(Task prompt)
In the listing that follows, the range to quote begins at the line that has "ATOM 82 N N" and ends after the line that has "ATOM 86 O O"; quote it verbatim and add nothing.

(Supplied information)
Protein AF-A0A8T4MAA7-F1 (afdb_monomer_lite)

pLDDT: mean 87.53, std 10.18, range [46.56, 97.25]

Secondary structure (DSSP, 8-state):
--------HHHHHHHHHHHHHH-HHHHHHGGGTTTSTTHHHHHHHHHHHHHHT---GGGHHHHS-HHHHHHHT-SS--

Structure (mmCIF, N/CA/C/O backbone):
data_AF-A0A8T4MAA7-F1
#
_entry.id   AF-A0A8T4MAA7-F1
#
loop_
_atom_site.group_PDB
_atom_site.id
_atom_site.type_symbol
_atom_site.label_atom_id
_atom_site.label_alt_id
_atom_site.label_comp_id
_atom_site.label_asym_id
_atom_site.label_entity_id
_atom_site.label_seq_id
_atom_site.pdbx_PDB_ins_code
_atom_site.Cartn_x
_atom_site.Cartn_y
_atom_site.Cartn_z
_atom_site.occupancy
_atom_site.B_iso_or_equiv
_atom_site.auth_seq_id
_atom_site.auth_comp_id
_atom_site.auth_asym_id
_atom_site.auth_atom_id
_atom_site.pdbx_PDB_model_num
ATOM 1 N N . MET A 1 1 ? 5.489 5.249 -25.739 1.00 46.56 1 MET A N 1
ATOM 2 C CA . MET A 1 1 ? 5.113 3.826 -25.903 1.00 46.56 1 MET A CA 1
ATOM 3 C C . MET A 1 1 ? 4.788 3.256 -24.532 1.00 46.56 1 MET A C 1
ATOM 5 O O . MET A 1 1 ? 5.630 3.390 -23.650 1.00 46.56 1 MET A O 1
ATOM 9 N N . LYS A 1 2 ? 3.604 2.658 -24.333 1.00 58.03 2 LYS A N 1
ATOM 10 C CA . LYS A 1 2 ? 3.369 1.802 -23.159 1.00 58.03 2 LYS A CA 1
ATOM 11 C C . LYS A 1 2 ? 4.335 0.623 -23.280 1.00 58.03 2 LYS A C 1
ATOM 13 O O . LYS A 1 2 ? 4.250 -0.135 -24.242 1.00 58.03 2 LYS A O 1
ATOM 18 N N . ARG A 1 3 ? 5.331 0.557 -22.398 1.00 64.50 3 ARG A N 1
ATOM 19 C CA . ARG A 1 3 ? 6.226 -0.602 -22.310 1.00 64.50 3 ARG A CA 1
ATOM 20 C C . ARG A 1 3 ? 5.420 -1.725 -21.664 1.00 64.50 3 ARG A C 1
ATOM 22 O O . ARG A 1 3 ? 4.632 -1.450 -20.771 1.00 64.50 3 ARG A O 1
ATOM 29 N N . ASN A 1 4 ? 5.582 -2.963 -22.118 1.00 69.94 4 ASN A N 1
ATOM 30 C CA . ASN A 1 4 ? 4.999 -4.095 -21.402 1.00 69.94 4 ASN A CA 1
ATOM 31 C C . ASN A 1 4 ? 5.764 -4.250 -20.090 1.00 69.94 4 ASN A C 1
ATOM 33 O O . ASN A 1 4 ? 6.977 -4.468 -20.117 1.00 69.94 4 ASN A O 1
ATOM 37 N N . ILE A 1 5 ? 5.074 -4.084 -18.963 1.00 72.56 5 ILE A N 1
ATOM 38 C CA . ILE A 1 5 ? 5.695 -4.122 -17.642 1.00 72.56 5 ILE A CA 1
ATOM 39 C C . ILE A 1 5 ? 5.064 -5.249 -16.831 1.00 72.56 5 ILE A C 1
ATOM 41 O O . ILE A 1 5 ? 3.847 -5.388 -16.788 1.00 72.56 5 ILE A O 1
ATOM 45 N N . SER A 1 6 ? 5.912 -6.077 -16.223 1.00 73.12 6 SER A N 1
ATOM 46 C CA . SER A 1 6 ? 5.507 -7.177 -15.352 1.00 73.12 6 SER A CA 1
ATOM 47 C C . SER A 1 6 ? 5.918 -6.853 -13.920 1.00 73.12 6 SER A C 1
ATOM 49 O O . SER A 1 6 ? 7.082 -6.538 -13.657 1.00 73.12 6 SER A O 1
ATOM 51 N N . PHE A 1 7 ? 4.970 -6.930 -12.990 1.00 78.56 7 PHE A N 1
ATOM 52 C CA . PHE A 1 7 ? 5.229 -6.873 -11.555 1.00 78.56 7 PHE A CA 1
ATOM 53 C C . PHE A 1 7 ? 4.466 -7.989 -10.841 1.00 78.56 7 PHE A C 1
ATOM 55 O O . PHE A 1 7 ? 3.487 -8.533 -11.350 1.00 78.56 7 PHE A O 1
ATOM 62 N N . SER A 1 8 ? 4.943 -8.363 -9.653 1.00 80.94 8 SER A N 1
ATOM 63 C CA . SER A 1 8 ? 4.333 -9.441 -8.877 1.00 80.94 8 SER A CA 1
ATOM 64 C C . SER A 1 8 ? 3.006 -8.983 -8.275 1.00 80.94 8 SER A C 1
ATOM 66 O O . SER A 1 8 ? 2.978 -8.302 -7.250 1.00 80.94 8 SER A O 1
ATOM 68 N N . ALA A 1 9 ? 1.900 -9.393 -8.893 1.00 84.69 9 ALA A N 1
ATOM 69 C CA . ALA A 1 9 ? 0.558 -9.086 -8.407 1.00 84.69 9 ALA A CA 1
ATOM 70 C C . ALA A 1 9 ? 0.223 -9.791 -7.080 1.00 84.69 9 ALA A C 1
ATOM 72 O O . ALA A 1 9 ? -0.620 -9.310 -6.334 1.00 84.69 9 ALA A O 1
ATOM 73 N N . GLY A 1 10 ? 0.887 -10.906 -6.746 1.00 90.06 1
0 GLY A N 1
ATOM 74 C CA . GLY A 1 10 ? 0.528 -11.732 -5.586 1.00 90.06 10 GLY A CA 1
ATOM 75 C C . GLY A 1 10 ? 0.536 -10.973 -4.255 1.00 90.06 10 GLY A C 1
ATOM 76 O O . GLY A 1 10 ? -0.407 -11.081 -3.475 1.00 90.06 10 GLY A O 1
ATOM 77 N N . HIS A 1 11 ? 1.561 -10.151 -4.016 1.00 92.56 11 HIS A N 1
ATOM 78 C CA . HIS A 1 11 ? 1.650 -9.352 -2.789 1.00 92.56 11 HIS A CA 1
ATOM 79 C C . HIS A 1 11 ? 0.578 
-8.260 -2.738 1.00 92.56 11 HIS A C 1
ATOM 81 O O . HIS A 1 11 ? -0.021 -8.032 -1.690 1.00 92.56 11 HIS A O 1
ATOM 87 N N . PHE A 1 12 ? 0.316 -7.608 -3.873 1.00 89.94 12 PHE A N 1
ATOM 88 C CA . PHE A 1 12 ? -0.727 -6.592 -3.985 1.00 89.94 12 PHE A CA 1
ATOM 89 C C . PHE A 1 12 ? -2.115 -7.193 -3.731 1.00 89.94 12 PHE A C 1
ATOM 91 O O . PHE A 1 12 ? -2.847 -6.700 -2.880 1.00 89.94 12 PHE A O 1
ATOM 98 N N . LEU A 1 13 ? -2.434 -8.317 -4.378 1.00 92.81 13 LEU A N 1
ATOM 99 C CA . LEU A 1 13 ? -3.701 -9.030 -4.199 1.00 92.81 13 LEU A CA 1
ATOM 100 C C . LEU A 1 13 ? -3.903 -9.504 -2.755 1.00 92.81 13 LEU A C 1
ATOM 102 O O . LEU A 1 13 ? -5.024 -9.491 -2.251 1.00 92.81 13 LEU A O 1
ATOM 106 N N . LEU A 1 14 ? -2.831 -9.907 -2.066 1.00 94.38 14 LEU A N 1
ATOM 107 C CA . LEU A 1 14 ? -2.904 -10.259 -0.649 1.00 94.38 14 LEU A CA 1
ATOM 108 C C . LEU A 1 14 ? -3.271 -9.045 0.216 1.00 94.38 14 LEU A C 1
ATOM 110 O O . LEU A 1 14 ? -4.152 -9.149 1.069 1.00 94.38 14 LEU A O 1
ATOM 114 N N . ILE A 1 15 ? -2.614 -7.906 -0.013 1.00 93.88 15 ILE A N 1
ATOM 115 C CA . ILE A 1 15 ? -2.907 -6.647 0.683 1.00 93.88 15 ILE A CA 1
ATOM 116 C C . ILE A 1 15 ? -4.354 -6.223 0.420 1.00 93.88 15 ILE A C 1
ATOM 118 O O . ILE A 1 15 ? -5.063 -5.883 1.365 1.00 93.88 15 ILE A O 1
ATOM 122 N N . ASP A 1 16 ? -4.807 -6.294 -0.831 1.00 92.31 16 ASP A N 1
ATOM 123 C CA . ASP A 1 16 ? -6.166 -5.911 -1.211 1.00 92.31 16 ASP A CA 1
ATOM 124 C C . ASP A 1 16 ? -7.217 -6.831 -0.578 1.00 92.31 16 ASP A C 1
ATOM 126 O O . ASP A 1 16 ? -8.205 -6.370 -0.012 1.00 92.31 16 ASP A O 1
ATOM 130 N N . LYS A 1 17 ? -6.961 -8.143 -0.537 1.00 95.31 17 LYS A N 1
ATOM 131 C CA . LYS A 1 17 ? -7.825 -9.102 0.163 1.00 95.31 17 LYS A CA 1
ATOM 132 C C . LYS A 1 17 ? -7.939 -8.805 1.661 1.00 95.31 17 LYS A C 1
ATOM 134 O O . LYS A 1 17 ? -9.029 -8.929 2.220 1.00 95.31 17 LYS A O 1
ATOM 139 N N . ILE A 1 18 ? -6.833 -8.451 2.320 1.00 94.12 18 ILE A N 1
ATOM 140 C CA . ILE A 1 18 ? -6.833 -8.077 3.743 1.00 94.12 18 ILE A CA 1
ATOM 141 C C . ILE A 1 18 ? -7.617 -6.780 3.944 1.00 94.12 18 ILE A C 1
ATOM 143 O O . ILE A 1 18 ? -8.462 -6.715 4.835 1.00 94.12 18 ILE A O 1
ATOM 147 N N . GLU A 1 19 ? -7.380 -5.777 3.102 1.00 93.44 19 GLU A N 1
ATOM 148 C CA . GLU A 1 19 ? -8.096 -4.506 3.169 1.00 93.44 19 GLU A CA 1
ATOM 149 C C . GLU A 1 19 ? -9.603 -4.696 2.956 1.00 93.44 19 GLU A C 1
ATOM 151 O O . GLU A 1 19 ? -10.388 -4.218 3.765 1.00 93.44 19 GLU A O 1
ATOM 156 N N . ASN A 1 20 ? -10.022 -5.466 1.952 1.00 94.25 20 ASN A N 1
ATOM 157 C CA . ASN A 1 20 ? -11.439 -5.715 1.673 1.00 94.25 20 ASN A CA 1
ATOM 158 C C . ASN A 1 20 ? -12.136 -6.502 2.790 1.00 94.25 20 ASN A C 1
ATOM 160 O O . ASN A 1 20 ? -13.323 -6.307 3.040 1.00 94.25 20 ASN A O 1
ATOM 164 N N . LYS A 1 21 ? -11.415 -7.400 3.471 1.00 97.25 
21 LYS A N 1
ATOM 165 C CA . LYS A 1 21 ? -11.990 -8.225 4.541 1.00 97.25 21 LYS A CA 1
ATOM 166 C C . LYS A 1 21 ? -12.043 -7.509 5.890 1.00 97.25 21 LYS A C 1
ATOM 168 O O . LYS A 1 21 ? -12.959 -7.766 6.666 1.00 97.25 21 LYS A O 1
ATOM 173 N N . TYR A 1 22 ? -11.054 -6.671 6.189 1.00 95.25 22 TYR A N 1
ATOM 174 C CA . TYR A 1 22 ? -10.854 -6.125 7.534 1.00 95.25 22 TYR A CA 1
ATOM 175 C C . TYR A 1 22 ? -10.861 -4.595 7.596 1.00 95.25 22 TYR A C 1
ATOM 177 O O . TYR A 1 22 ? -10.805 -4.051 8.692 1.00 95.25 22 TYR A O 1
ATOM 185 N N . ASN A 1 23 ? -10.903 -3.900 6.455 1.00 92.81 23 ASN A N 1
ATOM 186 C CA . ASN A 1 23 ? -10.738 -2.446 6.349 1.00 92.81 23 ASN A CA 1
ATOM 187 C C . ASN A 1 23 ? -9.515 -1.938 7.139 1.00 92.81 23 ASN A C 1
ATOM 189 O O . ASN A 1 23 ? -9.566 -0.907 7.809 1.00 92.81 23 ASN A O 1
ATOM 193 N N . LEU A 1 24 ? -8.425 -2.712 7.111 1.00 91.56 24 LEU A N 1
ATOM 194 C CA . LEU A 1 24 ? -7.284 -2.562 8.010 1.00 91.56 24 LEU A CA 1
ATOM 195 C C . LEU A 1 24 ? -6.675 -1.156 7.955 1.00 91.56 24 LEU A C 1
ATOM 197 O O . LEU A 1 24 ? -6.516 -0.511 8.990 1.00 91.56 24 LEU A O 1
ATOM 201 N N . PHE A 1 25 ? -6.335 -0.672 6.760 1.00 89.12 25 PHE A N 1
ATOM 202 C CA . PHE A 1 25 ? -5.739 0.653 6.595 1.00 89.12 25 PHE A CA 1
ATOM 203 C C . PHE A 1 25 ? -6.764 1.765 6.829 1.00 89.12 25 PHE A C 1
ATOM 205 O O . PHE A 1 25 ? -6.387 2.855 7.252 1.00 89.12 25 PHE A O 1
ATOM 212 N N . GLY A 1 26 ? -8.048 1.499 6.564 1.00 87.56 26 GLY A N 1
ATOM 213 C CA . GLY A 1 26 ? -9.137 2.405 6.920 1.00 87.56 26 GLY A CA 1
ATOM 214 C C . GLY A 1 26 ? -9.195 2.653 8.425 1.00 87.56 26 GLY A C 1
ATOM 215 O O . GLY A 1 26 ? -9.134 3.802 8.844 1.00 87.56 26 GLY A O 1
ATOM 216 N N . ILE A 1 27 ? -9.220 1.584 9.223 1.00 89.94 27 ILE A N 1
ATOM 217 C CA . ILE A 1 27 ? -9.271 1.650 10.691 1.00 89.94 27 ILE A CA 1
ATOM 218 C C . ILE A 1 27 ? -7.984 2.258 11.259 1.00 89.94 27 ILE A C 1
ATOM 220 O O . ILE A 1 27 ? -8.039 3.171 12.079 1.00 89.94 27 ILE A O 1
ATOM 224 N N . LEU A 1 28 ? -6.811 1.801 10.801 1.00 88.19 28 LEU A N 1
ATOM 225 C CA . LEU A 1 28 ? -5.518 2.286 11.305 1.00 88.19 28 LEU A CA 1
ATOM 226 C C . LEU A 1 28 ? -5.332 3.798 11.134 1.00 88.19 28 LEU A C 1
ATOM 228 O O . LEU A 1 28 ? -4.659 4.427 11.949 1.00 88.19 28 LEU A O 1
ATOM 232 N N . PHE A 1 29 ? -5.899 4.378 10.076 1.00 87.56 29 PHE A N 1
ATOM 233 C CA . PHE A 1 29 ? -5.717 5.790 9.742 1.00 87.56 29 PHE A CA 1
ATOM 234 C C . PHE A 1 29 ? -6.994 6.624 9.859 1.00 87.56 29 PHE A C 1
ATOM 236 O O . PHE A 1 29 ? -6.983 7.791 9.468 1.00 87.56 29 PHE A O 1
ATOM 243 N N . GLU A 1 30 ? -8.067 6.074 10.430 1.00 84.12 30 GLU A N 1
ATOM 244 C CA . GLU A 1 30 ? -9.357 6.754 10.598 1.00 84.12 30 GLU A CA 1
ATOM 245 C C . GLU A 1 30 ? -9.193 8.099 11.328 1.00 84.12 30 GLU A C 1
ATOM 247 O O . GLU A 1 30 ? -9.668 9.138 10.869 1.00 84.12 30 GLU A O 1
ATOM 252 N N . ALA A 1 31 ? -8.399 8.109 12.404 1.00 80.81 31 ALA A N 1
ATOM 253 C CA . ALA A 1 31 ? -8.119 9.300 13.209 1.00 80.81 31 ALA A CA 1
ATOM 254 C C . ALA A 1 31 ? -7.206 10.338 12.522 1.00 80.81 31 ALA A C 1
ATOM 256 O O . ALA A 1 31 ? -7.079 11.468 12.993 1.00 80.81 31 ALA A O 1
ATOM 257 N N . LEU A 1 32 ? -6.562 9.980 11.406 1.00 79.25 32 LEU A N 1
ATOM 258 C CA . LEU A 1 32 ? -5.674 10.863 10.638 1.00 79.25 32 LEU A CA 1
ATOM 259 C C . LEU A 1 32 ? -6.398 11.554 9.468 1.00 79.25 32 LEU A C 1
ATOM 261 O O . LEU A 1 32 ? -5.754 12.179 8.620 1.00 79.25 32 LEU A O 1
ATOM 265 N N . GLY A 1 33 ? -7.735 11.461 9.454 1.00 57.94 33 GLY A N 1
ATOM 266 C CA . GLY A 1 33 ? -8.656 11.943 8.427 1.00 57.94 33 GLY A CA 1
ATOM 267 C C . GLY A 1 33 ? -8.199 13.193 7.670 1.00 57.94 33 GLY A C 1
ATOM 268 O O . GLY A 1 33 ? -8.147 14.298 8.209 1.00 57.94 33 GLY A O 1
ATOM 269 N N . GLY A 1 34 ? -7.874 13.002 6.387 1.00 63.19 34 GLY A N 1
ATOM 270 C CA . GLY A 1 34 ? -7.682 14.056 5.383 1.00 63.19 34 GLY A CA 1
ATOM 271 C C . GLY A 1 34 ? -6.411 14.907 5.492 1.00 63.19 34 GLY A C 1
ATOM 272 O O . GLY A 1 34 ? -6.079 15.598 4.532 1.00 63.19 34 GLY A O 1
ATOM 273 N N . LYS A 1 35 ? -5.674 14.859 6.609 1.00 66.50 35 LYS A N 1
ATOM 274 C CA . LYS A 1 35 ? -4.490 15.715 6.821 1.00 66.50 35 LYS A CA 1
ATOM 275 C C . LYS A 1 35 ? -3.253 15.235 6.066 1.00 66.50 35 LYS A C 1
--
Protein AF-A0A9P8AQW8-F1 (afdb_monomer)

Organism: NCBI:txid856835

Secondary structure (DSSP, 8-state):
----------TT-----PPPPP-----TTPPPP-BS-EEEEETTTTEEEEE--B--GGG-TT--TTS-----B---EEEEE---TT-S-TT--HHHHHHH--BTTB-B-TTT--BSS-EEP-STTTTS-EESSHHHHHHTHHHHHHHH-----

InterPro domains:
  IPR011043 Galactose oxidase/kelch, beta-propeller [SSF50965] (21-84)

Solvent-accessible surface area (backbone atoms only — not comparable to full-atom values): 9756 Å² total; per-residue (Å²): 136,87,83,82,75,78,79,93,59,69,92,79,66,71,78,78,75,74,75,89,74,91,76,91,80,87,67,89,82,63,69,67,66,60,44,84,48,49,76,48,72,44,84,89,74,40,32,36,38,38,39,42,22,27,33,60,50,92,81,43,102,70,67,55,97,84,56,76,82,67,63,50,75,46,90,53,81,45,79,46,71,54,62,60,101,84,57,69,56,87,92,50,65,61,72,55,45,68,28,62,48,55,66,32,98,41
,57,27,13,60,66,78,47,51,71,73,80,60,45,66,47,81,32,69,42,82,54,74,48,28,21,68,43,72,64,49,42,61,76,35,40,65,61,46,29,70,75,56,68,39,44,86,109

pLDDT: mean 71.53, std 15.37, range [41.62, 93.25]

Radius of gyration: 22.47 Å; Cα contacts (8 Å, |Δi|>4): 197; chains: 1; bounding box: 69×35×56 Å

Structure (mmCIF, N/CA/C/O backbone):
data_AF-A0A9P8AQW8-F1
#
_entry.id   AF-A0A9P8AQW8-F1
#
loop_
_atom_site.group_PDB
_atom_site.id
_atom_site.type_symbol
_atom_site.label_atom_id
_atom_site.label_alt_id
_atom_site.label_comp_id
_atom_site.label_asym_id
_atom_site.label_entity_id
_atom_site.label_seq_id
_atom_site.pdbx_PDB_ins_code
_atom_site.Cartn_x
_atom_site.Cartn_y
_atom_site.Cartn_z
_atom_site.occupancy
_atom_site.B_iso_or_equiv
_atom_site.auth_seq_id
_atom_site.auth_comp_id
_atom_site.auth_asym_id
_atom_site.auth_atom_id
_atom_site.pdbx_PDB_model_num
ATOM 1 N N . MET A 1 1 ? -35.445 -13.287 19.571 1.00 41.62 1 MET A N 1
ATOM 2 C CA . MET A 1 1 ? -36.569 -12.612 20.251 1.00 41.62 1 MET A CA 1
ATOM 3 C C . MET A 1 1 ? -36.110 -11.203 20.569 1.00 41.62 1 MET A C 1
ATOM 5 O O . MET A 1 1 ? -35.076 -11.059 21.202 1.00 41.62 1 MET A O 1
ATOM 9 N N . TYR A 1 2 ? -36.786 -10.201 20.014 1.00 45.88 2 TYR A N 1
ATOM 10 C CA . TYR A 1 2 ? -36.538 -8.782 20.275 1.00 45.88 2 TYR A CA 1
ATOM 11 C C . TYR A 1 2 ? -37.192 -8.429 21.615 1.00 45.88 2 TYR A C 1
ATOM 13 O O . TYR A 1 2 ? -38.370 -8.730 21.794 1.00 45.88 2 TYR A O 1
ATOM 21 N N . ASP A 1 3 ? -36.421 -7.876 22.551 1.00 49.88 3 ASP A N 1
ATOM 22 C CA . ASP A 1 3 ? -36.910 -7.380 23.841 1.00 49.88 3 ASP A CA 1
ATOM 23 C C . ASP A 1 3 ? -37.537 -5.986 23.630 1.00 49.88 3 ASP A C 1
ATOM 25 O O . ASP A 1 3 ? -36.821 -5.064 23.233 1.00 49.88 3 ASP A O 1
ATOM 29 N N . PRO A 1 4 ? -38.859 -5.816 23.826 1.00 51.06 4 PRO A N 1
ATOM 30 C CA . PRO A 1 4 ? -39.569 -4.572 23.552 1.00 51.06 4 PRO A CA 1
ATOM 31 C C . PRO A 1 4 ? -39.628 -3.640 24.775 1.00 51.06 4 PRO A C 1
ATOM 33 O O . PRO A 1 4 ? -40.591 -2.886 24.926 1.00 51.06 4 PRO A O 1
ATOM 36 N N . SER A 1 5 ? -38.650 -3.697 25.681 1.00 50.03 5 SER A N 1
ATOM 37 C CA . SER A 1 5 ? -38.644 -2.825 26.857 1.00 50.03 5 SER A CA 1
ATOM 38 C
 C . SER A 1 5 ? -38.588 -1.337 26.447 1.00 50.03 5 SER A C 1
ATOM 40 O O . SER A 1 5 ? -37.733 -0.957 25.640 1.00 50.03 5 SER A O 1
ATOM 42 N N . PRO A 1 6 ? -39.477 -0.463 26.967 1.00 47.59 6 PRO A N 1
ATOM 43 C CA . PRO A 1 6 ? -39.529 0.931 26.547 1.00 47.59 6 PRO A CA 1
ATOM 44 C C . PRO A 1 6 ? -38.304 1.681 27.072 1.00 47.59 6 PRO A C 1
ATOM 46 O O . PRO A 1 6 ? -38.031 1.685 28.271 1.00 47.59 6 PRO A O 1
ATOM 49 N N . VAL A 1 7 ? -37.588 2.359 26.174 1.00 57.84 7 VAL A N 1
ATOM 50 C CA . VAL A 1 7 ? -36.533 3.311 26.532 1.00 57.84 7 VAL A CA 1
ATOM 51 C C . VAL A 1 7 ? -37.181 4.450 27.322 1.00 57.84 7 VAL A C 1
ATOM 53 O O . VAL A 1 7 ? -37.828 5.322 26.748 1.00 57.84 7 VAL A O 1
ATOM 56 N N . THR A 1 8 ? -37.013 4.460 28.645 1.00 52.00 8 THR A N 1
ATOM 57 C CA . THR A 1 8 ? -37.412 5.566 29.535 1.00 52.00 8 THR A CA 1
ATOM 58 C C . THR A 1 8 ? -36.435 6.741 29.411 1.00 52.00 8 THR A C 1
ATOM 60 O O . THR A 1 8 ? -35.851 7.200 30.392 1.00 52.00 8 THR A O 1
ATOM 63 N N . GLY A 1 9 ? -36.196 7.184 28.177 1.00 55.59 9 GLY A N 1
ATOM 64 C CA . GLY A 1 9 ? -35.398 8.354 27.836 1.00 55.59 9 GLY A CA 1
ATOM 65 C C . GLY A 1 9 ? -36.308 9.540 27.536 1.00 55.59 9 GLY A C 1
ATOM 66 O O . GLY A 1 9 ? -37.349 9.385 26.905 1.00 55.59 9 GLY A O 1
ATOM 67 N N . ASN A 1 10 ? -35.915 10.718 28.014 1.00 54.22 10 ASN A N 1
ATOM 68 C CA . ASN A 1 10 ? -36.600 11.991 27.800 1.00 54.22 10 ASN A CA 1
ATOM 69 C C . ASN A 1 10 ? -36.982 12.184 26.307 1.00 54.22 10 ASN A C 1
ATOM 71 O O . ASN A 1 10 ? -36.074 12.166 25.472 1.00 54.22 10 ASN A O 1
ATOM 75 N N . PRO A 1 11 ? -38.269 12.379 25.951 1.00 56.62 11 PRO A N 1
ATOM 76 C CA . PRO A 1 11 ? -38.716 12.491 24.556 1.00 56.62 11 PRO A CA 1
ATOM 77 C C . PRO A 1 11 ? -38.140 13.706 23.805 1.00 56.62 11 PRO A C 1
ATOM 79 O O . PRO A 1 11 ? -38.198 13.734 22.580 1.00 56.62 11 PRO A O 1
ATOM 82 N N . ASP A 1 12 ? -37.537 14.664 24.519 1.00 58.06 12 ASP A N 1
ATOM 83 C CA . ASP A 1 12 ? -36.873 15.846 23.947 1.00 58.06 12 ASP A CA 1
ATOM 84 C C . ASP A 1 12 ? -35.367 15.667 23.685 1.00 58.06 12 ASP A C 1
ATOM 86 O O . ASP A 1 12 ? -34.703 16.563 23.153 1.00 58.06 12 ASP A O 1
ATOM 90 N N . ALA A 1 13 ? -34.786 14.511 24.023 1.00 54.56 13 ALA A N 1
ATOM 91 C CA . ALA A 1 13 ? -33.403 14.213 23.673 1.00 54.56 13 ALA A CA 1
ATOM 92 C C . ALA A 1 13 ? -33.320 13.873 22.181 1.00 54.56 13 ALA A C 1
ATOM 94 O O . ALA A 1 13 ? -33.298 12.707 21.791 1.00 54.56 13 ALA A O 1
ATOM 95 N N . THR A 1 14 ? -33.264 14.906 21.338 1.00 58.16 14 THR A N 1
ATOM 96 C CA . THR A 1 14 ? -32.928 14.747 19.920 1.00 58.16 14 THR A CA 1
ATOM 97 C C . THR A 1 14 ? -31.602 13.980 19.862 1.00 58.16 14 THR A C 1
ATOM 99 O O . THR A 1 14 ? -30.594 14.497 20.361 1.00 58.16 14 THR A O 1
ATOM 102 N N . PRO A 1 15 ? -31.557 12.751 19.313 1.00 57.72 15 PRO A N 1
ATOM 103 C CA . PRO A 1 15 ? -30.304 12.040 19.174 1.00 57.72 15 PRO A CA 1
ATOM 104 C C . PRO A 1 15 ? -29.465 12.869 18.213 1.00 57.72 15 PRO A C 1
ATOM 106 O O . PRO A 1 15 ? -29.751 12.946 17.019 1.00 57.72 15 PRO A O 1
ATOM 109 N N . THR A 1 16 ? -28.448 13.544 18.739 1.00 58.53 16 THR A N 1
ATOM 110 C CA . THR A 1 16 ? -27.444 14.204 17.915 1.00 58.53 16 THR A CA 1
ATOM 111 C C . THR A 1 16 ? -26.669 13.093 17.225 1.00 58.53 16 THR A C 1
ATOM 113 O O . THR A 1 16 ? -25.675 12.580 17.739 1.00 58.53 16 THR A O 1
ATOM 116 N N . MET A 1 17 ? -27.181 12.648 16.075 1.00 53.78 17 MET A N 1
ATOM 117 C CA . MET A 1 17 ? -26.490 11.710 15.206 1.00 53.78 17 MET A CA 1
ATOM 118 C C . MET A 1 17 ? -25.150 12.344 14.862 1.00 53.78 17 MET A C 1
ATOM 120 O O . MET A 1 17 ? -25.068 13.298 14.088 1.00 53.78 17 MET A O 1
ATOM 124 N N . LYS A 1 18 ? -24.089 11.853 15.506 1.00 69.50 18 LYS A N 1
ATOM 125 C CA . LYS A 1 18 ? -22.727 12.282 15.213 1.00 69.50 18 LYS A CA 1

(Answer box)
ATOM 82 N N . ASP A 1 12 ? -37.537 14.664 24.519 1.00 58.06 12 ASP A N 1
ATOM 83 C CA . ASP A 1 12 ? -36.873 15.846 23.947 1.00 58.06 12 ASP A CA 1
ATOM 84 C C . ASP A 1 12 ? -35.367 15.667 23.685 1.00 58.06 12 ASP A C 1
ATOM 86 O O . ASP A 1 12 ? -34.703 16.563 23.153 1.00 58.06 12 ASP A O 1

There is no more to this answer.